WORK ORDER: From the records below, print exactly the lines starting at the one containing "ATOM 267 O O" and ending at the one containing "ATOM 274 C C", ends included, and nothing else.

[Entries taken from a collection]
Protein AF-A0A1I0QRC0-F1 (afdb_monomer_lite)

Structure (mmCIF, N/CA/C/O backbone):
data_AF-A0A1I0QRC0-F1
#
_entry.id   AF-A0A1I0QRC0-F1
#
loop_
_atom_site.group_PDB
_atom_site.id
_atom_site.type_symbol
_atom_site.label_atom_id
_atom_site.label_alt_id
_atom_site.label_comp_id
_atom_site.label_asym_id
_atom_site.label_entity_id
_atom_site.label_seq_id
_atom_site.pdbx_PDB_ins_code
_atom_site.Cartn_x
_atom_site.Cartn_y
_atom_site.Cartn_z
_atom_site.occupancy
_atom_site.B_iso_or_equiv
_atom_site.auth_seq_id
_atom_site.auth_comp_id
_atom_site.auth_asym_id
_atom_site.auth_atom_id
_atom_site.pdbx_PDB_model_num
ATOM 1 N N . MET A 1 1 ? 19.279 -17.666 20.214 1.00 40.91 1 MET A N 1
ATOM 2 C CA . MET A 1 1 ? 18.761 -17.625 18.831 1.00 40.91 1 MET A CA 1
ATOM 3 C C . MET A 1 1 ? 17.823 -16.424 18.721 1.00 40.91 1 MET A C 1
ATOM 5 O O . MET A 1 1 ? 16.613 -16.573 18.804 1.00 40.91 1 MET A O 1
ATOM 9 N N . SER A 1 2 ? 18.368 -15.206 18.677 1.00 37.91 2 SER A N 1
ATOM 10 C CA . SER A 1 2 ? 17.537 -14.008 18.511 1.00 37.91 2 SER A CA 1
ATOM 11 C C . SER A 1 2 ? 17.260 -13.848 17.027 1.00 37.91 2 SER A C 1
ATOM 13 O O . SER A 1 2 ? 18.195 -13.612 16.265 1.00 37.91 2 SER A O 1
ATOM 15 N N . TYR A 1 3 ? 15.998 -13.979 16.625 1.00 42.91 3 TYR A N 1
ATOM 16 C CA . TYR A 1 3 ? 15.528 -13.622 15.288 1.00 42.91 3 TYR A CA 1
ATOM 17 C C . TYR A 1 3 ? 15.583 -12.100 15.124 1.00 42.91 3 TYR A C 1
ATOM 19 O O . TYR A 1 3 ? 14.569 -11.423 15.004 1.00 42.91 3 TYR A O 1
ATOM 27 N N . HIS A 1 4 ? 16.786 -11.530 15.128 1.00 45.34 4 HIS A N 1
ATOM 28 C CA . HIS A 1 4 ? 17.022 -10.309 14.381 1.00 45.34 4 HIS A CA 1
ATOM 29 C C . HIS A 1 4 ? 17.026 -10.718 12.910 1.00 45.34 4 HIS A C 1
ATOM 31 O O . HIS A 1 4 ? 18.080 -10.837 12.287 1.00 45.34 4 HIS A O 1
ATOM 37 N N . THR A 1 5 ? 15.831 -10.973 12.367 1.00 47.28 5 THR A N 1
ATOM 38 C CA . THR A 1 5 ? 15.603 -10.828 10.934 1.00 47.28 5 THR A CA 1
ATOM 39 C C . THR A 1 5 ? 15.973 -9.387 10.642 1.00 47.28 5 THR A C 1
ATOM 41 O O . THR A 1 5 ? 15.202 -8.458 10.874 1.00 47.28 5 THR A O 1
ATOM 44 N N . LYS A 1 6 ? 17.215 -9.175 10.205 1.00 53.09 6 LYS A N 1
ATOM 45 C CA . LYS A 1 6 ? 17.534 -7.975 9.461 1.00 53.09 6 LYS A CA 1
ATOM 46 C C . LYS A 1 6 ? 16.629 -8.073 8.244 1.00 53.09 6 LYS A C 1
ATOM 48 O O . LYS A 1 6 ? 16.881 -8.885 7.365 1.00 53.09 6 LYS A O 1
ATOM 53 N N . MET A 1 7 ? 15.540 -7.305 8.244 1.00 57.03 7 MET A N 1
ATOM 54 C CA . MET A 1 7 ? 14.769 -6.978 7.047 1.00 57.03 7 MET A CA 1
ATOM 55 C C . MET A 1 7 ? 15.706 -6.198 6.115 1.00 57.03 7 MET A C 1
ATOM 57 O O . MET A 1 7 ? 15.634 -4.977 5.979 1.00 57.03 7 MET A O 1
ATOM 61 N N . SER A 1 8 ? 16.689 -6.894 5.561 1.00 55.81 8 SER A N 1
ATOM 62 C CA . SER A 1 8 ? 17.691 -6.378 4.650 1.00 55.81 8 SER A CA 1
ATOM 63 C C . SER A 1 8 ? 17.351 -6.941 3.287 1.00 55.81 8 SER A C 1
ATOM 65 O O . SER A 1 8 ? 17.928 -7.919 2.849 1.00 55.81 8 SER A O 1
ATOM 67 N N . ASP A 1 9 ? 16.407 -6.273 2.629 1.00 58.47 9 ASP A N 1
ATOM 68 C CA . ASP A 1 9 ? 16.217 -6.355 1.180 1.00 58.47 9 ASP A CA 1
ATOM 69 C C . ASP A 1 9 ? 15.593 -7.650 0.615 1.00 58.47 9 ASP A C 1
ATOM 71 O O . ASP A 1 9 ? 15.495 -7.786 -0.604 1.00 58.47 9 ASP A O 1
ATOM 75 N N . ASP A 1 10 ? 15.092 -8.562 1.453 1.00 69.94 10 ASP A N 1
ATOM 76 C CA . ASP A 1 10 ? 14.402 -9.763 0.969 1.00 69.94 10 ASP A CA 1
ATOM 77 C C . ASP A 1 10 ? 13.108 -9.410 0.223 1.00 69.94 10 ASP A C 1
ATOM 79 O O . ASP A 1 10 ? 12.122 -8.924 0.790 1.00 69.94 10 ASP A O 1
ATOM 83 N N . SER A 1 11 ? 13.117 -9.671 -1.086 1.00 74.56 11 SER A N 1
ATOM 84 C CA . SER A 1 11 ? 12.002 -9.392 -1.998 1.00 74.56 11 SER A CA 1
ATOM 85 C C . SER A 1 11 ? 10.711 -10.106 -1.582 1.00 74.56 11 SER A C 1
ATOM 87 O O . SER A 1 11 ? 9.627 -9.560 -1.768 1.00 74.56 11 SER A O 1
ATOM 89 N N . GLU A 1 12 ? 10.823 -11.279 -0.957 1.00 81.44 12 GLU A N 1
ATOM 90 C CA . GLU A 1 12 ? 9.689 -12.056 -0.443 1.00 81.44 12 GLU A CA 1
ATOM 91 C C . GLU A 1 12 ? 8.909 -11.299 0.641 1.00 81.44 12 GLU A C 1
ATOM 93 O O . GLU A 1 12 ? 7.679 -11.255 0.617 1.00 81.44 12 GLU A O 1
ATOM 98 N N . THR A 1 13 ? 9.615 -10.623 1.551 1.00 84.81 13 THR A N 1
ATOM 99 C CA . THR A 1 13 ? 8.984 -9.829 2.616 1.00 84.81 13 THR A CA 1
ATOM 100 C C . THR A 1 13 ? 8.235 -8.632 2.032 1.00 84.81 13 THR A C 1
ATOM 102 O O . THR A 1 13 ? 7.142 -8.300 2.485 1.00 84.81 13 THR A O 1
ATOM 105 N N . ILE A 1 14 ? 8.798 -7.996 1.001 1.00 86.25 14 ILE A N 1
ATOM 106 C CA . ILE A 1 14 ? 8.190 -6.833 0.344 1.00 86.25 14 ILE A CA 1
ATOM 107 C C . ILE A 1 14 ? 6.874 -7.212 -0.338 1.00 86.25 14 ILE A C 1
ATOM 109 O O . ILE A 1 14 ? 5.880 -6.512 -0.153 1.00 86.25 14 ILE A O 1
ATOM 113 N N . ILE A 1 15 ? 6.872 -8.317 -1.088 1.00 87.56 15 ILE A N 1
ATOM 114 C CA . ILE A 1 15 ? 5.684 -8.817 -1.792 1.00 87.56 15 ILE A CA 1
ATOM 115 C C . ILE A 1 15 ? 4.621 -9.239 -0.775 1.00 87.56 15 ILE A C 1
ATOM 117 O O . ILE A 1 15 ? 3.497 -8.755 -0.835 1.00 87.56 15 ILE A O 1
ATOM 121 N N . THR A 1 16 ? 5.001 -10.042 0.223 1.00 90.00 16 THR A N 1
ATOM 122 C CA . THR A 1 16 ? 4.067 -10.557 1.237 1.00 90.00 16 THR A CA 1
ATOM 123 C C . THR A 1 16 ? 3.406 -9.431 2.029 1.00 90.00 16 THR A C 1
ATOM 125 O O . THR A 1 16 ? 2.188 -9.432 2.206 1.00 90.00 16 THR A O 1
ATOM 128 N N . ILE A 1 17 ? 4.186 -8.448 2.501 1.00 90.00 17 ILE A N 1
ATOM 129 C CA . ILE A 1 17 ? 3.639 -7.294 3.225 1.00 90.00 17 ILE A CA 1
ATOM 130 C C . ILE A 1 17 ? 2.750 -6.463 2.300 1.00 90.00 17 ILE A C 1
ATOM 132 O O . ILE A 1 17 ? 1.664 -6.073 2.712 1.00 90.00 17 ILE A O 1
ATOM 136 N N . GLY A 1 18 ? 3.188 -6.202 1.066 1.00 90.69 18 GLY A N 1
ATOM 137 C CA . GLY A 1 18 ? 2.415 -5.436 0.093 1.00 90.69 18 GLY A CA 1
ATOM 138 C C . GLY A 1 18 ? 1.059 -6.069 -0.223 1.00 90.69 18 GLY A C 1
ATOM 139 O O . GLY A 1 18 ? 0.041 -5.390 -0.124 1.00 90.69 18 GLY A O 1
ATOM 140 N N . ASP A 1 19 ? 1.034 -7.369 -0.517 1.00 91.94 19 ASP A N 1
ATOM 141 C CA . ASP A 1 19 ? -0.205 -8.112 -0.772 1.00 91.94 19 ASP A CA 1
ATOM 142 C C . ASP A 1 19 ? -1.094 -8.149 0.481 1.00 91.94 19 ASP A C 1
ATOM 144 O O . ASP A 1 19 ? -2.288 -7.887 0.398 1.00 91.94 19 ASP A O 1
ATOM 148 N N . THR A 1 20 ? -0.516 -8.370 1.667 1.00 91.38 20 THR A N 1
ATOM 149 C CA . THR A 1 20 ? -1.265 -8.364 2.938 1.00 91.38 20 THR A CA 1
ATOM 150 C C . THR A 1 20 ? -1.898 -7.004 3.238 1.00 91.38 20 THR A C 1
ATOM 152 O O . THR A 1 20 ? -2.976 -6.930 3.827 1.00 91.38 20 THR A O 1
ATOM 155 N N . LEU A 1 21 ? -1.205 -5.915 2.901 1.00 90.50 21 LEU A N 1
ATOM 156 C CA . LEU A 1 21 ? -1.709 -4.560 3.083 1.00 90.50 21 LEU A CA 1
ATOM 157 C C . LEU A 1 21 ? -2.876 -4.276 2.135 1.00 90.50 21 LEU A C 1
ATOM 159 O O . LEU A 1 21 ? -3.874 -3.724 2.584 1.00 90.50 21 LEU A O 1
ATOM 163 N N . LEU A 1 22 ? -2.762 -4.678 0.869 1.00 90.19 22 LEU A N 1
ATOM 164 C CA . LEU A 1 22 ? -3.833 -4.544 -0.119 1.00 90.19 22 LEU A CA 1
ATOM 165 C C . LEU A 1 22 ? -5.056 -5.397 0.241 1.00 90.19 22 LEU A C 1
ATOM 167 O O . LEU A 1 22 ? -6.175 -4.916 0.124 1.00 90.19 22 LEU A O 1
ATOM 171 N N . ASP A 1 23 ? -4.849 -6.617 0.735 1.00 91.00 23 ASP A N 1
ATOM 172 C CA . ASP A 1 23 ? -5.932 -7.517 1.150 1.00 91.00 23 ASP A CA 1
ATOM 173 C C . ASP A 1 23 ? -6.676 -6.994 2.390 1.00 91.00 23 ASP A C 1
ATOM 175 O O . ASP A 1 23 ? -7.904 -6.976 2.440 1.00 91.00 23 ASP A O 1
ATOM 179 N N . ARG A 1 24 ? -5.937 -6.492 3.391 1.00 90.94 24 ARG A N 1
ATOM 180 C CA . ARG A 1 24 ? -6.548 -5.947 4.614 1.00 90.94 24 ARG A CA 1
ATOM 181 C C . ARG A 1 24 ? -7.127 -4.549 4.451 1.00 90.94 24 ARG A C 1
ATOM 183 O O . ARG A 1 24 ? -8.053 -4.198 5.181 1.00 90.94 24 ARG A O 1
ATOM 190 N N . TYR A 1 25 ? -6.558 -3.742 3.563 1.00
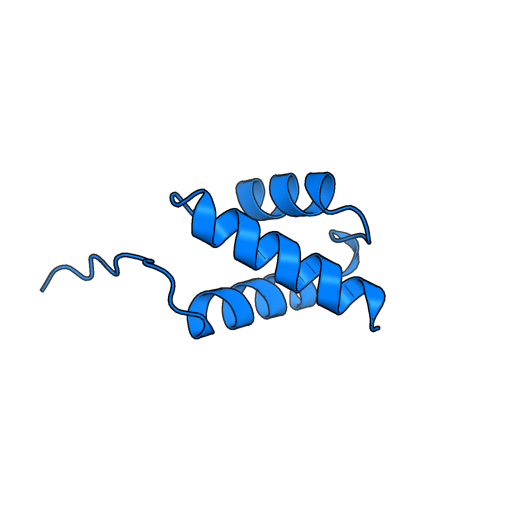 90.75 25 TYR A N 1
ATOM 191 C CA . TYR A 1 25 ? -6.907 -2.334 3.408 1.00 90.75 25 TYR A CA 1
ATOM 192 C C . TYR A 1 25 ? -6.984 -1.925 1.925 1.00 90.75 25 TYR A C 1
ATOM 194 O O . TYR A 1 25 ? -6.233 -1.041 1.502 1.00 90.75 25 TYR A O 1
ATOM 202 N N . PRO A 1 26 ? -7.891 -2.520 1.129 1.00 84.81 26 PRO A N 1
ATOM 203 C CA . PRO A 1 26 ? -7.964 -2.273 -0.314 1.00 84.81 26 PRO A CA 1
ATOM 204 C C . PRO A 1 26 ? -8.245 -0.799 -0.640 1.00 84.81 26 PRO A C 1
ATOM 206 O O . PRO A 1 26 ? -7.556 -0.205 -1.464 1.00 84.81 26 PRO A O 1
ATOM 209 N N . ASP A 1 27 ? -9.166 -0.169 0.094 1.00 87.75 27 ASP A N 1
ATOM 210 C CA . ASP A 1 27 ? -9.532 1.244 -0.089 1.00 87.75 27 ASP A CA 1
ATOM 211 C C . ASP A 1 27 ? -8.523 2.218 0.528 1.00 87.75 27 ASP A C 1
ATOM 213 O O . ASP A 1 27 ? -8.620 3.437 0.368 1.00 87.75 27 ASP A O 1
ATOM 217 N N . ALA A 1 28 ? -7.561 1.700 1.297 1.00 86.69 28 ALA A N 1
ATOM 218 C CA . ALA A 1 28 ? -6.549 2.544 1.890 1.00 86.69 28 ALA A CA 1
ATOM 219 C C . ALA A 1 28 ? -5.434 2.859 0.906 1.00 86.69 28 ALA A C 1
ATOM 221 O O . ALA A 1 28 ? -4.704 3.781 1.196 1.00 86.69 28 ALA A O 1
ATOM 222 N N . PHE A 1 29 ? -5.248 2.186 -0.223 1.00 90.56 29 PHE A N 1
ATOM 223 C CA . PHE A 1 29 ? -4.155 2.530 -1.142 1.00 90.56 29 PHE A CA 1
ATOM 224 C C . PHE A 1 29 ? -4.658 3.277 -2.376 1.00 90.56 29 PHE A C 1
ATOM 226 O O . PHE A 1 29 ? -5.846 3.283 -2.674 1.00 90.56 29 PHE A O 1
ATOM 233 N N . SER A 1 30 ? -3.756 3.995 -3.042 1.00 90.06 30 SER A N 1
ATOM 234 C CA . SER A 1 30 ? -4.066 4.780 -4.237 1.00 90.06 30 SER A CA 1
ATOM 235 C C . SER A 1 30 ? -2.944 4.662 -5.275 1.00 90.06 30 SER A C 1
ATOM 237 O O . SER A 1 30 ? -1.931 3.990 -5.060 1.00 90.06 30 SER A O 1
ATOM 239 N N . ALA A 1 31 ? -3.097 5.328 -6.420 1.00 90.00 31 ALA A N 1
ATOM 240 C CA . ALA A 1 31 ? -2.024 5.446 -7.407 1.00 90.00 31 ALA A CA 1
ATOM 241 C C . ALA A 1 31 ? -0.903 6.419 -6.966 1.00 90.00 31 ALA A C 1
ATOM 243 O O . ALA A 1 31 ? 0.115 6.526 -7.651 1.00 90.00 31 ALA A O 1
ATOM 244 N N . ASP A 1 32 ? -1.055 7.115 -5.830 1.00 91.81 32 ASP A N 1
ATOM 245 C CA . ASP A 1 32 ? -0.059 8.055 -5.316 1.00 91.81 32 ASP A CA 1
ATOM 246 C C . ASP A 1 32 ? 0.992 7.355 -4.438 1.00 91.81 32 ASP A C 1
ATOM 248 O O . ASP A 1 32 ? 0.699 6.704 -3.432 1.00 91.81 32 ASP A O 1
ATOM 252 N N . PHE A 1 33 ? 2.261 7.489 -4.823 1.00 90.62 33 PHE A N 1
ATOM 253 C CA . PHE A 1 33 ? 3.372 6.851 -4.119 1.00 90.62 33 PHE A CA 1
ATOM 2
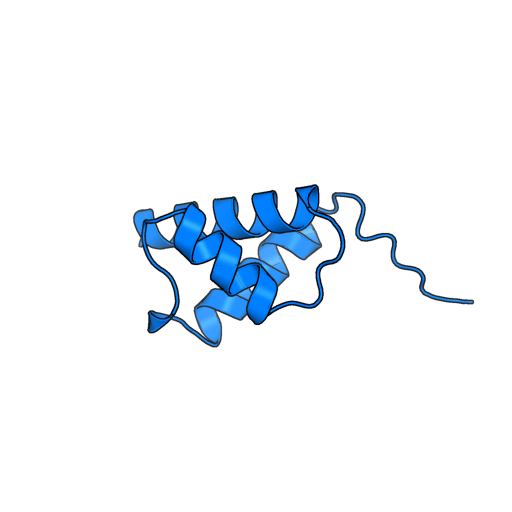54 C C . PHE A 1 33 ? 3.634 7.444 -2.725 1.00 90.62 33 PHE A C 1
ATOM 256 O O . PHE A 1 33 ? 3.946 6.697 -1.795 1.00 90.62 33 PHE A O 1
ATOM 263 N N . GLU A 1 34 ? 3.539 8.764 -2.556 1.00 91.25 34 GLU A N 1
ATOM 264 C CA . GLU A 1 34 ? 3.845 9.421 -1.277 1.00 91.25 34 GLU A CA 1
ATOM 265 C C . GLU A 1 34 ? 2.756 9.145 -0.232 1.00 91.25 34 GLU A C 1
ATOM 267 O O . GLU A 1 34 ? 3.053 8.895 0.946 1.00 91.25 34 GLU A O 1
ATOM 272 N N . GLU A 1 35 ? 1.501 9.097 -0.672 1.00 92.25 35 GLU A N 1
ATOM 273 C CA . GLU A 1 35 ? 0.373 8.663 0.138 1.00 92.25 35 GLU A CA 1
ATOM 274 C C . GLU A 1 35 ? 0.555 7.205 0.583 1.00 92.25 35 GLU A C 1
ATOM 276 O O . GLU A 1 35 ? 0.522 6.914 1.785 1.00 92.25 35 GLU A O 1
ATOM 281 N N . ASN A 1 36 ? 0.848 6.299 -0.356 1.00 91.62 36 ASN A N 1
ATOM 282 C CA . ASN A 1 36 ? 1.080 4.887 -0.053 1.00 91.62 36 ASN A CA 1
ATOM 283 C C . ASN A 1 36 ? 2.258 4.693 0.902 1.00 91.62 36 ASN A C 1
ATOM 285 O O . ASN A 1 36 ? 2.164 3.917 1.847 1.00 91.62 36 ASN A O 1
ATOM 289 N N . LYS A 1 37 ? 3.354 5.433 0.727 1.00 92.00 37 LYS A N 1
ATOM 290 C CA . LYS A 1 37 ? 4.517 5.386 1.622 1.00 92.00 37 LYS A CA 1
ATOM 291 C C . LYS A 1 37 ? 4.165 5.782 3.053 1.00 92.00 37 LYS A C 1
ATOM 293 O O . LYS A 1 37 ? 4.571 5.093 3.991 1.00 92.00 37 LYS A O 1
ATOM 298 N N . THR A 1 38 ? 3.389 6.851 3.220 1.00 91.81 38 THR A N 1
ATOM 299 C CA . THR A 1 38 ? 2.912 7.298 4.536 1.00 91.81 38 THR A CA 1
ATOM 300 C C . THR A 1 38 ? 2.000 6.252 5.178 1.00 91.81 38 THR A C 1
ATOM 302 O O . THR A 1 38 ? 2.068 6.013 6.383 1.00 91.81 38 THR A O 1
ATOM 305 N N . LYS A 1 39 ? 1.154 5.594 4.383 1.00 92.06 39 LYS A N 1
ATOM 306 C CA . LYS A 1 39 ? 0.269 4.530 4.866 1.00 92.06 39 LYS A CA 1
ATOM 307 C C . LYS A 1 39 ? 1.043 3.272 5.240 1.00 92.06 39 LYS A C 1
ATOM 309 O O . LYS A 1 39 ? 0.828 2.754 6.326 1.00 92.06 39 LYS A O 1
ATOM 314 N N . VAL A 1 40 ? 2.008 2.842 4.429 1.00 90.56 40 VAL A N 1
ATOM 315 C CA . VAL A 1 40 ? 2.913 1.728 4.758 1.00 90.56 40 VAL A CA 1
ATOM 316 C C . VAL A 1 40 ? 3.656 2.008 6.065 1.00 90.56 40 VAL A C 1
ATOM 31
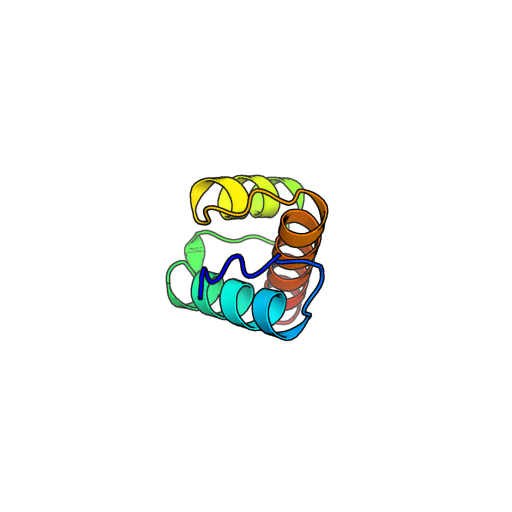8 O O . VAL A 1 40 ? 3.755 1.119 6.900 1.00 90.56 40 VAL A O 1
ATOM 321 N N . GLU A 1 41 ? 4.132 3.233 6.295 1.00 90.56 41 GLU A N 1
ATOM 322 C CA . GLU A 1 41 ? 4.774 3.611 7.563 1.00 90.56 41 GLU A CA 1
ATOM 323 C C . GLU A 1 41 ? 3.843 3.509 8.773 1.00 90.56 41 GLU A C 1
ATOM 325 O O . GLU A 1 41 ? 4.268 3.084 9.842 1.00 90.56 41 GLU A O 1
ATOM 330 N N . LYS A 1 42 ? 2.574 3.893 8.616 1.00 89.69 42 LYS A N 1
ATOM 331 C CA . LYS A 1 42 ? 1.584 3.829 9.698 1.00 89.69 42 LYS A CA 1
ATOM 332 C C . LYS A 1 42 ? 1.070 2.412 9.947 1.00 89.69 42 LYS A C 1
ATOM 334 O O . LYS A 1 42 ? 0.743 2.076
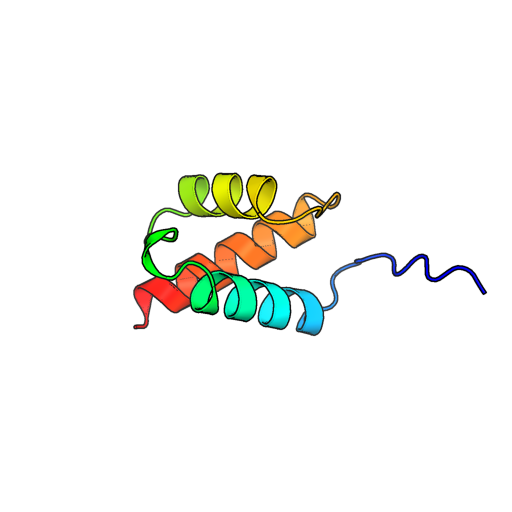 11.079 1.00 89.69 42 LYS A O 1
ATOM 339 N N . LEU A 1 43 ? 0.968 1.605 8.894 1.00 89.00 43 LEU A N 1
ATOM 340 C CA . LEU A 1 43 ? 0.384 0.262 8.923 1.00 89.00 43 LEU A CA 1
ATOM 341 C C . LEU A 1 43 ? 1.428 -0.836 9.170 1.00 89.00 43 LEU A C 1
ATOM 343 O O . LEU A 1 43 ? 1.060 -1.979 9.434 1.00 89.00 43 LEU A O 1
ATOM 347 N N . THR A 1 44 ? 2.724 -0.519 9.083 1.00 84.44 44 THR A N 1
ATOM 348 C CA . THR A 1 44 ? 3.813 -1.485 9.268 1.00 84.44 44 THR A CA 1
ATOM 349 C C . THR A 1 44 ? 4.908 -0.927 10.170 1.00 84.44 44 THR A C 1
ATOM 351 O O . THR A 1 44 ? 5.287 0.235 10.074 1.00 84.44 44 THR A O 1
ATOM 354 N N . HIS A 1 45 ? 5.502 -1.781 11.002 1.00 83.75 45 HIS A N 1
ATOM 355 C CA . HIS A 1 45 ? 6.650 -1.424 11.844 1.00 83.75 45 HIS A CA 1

SOLVED PROBLEM:
ATOM 267 O O . GLU A 1 34 ? 3.053 8.895 0.946 1.00 91.25 34 GLU A O 1
ATOM 272 N N . GLU A 1 35 ? 1.501 9.097 -0.672 1.00 92.25 35 GLU A N 1
ATOM 273 C CA . GLU A 1 35 ? 0.373 8.663 0.138 1.00 92.25 35 GLU A CA 1
ATOM 274 C C . GLU A 1 35 ? 0.555 7.205 0.583 1.00 92.25 35 GLU A C 1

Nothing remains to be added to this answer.